Fait à déplorer, les chaînes libanaises diffusent rarement des documentaires et s’attèlent à satisfaire le goût des masses. On note par exemple l’absence de tout documentaire sur la LBC.
Enfin, on assiste à une marche vers l’occidentalisation de la télévision libanaise.
Cette tendance qui commence avec la fin de la guerre civile (1990) et qui s’accélère de nos jours est aussi le reflet de la mentalité du Libanais et de son ouverture à la mondialisation.

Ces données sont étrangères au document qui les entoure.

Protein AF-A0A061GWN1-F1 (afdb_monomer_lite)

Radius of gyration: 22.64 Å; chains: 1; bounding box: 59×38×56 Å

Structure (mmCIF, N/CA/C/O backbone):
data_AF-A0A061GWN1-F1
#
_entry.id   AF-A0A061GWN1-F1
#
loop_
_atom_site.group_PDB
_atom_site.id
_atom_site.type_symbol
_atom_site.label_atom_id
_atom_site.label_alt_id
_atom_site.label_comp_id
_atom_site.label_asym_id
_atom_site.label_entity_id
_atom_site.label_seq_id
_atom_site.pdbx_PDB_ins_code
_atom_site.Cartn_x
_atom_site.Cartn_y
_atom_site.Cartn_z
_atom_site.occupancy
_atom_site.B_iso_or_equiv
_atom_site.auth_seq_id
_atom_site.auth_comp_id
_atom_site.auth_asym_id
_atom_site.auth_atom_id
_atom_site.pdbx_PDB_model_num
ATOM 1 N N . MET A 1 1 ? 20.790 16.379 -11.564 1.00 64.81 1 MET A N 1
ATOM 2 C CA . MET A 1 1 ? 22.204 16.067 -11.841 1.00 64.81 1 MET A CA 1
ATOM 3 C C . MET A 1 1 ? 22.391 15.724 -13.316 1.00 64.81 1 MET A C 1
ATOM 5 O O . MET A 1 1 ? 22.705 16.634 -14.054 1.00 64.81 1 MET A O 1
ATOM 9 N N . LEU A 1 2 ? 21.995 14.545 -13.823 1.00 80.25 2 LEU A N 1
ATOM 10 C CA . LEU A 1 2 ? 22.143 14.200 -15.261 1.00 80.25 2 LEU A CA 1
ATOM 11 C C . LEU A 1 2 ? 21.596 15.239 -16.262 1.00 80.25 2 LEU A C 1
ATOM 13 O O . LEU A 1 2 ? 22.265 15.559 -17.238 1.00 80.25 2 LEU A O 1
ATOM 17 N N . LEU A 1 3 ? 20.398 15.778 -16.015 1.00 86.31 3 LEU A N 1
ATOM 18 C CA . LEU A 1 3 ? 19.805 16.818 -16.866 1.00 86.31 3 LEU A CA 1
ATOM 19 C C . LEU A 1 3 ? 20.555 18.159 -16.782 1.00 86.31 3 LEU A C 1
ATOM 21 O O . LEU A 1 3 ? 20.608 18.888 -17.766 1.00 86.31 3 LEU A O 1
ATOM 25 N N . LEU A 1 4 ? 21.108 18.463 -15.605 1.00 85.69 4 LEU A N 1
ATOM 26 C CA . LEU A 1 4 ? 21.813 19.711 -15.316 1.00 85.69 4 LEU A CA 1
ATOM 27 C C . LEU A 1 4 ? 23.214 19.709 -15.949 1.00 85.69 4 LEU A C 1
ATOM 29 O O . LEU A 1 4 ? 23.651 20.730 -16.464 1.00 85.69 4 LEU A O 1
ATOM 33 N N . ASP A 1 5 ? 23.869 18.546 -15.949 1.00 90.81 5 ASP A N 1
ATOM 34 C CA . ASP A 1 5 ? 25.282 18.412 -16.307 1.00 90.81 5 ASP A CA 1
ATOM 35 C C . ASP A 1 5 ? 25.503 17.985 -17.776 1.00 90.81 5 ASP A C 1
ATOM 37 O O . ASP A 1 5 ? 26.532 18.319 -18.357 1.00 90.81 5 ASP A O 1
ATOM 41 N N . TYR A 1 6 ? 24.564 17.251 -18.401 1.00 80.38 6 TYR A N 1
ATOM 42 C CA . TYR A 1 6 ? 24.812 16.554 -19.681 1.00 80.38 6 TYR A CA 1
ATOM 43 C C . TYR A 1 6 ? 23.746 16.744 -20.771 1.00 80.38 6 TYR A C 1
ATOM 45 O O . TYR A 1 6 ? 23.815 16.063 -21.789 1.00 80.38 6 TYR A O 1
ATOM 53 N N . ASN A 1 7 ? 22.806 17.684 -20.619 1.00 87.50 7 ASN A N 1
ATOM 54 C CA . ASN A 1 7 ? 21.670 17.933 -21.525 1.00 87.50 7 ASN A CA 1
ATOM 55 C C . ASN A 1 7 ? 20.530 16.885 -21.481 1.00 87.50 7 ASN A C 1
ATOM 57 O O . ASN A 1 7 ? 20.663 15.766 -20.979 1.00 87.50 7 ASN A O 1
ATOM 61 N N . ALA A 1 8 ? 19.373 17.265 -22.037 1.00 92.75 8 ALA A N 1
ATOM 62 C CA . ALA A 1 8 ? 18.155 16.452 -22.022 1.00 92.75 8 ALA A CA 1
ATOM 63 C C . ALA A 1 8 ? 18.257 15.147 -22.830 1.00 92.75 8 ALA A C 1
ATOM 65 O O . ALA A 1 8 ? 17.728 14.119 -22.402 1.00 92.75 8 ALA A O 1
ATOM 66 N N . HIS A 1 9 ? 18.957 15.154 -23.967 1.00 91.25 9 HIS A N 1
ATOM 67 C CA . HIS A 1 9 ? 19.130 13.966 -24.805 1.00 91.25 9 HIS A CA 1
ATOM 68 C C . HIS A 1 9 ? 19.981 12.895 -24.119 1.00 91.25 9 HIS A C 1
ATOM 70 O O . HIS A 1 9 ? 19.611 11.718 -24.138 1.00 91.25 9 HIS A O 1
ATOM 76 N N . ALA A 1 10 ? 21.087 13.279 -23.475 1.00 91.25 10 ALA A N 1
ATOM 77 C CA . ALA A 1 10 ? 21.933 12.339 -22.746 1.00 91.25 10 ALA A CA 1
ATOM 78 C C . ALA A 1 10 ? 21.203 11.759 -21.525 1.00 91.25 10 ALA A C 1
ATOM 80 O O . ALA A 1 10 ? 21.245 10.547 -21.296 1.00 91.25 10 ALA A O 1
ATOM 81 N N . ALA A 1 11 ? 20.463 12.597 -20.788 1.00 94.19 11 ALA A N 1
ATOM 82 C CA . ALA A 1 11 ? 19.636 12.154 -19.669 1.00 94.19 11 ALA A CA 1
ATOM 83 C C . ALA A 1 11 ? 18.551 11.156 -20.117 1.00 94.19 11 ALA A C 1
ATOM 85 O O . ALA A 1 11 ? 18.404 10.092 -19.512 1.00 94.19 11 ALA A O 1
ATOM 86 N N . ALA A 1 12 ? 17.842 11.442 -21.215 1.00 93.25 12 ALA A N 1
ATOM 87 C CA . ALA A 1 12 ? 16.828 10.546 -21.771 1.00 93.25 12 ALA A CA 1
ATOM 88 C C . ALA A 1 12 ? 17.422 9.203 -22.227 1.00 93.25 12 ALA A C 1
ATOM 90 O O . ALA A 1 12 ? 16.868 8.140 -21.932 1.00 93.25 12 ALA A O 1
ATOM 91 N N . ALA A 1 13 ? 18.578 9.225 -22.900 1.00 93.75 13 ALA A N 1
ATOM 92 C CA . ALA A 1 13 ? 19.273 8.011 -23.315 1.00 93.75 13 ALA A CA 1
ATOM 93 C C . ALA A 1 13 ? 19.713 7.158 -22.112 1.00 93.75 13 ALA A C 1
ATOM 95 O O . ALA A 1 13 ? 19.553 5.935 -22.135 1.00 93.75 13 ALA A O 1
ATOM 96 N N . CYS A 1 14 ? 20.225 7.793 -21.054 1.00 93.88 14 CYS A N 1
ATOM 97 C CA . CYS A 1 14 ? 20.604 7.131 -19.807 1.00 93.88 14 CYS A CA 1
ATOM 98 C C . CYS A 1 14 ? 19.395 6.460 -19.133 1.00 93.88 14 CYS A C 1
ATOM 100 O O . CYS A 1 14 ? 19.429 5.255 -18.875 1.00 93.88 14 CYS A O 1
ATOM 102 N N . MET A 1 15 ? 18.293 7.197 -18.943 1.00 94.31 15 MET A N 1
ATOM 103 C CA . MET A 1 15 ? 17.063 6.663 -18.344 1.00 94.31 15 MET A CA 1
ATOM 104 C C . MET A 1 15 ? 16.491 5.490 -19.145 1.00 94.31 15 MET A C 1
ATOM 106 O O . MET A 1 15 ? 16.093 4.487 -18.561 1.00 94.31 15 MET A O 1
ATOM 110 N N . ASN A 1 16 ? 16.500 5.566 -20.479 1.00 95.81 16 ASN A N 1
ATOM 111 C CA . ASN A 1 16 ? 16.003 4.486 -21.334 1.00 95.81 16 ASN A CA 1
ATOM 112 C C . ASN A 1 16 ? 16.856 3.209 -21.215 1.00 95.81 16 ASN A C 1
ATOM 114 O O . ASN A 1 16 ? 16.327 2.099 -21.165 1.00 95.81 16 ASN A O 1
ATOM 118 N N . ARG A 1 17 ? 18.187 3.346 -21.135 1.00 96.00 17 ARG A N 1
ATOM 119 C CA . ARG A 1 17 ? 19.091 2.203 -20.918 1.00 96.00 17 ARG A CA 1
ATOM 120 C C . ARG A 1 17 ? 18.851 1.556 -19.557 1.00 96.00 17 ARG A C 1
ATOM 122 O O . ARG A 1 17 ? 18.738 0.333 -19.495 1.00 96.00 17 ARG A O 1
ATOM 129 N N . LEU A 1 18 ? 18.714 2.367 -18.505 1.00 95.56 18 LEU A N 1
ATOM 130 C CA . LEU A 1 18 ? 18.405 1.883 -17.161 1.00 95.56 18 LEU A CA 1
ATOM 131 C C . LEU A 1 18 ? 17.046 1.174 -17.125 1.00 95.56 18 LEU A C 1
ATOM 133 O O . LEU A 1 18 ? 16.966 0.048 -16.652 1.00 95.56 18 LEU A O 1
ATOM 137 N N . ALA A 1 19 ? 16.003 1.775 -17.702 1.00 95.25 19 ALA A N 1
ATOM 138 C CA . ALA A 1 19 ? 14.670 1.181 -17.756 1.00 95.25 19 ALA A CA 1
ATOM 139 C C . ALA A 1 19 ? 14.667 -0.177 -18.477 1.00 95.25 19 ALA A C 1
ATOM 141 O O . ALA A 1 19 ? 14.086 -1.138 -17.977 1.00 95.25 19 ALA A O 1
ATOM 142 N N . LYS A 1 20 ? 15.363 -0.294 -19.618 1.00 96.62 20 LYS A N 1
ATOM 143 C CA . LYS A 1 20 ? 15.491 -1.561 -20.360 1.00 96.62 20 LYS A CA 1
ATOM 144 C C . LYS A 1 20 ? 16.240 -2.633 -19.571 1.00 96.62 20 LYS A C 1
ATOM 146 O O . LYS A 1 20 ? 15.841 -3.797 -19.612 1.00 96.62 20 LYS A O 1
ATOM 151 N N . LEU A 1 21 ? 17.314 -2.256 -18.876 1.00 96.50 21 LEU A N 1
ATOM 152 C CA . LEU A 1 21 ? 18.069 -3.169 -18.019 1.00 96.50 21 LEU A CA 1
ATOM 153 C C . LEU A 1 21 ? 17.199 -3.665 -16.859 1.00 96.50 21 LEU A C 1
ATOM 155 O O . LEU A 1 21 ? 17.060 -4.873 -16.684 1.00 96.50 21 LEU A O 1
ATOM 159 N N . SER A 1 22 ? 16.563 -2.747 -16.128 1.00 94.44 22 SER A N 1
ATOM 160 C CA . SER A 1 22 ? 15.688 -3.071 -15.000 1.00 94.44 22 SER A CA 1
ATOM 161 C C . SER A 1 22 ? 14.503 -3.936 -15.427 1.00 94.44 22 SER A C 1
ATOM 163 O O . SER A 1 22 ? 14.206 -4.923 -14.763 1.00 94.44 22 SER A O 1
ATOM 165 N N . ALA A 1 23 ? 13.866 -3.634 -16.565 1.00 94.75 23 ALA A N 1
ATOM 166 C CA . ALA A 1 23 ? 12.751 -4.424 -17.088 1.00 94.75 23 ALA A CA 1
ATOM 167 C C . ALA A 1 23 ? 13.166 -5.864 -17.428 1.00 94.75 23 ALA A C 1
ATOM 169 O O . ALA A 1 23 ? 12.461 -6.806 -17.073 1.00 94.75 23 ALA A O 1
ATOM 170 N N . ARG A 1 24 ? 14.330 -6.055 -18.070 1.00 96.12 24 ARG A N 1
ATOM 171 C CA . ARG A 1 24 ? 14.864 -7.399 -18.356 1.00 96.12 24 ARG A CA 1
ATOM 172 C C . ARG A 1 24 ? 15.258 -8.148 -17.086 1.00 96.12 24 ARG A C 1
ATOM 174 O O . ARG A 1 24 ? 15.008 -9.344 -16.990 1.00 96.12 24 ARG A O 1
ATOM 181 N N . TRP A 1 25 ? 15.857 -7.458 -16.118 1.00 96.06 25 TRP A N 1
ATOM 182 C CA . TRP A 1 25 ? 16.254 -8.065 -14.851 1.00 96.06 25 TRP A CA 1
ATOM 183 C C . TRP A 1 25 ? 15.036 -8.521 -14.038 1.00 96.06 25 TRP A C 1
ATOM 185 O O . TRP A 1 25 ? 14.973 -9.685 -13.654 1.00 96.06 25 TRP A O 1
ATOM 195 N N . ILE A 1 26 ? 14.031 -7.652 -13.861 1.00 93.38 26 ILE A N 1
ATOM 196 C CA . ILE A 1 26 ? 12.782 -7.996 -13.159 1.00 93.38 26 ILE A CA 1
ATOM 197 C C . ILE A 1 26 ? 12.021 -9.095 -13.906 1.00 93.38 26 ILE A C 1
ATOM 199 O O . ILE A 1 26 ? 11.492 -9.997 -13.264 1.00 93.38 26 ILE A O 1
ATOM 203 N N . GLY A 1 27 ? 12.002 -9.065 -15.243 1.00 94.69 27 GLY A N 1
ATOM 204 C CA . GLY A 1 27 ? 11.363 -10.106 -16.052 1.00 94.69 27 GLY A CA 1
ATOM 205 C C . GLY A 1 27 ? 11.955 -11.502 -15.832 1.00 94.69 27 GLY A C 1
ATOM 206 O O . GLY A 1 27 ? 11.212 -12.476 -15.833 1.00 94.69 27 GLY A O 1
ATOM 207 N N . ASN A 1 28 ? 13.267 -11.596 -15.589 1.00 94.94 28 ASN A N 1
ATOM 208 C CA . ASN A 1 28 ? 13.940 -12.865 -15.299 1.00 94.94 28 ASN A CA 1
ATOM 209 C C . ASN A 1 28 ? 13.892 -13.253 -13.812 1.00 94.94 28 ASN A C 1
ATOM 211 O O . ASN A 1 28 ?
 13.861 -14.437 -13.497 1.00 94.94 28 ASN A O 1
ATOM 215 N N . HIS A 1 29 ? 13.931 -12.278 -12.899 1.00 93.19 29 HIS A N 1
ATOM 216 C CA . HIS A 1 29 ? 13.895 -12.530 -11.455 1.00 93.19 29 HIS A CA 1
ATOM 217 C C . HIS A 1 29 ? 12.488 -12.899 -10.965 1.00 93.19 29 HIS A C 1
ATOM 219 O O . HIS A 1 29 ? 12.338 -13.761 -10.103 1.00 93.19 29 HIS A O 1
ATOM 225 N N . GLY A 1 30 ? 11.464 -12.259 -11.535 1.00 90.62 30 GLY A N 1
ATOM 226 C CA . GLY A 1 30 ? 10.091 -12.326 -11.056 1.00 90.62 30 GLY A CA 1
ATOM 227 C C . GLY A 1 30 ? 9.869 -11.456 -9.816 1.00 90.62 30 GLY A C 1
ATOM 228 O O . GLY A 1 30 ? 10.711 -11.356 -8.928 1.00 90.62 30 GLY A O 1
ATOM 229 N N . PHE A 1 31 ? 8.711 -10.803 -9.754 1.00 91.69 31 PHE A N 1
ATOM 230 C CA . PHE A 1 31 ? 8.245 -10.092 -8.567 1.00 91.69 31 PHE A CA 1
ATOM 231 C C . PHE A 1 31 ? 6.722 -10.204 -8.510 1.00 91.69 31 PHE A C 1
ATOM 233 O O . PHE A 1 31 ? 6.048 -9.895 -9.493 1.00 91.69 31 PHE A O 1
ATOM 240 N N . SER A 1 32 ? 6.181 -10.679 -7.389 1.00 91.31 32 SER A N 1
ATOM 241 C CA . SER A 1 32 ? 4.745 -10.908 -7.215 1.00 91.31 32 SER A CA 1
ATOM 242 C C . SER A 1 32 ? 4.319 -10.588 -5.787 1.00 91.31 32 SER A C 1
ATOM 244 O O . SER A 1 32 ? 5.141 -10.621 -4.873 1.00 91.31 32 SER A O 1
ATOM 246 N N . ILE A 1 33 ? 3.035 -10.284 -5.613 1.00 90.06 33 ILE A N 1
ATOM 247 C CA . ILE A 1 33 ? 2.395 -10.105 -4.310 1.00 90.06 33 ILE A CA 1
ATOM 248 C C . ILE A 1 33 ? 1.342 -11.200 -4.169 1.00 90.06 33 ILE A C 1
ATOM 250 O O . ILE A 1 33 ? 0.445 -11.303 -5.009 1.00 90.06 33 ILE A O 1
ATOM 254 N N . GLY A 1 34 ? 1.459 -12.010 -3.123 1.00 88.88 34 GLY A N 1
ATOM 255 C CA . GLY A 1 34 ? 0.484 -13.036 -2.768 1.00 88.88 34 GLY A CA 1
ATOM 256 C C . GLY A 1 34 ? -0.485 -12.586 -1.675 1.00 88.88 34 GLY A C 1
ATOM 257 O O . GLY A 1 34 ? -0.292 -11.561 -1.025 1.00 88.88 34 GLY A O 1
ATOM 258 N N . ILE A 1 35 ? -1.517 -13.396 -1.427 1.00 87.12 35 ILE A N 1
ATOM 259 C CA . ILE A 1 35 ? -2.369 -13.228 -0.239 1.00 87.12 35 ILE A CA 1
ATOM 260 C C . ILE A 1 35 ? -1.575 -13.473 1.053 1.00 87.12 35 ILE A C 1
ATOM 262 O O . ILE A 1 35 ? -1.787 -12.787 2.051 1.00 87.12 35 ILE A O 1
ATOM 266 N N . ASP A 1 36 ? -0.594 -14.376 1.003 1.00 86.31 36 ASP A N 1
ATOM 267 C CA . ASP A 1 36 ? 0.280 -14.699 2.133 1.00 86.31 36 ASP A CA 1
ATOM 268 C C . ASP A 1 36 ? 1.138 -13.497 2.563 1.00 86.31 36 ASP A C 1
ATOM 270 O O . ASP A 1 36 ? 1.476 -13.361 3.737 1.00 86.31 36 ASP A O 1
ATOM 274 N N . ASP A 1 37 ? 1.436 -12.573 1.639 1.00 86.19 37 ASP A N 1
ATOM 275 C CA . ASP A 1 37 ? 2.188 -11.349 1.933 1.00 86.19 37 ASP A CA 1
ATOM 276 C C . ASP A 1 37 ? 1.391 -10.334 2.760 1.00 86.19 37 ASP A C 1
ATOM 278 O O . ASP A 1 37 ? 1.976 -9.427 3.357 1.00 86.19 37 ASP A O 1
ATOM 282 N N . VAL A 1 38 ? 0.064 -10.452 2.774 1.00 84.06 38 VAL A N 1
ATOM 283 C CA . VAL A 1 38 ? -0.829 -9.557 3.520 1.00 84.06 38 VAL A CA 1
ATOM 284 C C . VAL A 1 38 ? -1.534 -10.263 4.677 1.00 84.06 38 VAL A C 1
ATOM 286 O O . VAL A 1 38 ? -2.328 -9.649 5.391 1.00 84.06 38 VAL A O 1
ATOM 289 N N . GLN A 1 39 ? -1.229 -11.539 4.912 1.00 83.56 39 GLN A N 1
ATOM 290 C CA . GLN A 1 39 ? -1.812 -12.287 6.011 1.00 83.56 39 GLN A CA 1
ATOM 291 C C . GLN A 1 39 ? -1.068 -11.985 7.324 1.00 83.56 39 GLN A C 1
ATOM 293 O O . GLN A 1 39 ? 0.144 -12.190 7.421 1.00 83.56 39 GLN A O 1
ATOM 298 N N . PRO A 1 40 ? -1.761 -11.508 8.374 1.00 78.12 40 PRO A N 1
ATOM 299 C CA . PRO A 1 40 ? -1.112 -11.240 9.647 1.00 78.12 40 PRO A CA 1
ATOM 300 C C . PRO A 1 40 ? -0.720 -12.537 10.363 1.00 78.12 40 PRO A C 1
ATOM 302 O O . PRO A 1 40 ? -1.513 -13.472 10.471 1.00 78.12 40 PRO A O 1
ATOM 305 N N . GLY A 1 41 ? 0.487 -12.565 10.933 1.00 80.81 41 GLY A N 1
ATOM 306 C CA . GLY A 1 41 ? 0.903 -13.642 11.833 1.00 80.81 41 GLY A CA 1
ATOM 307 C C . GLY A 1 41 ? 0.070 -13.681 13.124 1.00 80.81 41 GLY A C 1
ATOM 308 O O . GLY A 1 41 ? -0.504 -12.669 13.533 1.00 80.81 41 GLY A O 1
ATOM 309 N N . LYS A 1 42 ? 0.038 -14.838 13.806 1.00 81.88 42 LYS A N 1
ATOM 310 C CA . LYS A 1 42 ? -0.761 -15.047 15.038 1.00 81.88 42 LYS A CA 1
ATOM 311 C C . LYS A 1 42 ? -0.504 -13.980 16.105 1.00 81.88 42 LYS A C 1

Les chaînes libanaises restent pour la plupart la propriété de « grandes familles » et de magnats industriels, ou de partis politiques aux doctrines rigides et immuables, ce qui les range dans le journalisme d’opinion.
Finalement, ce qu’on s’attend de la télévision au Liban, c’est de mieux ouvrir leurs yeux aux règles de la déontologie, de moins dénigrer l’État, voire de le construire et protéger son image, de diffuser les bonnes valeurs de la société, les bonnes conduites de bienséance, les pratiques environnementales (tri des déchets par exemple), le respect de l’autre et de sa liberté, et le respect de l’ordre public.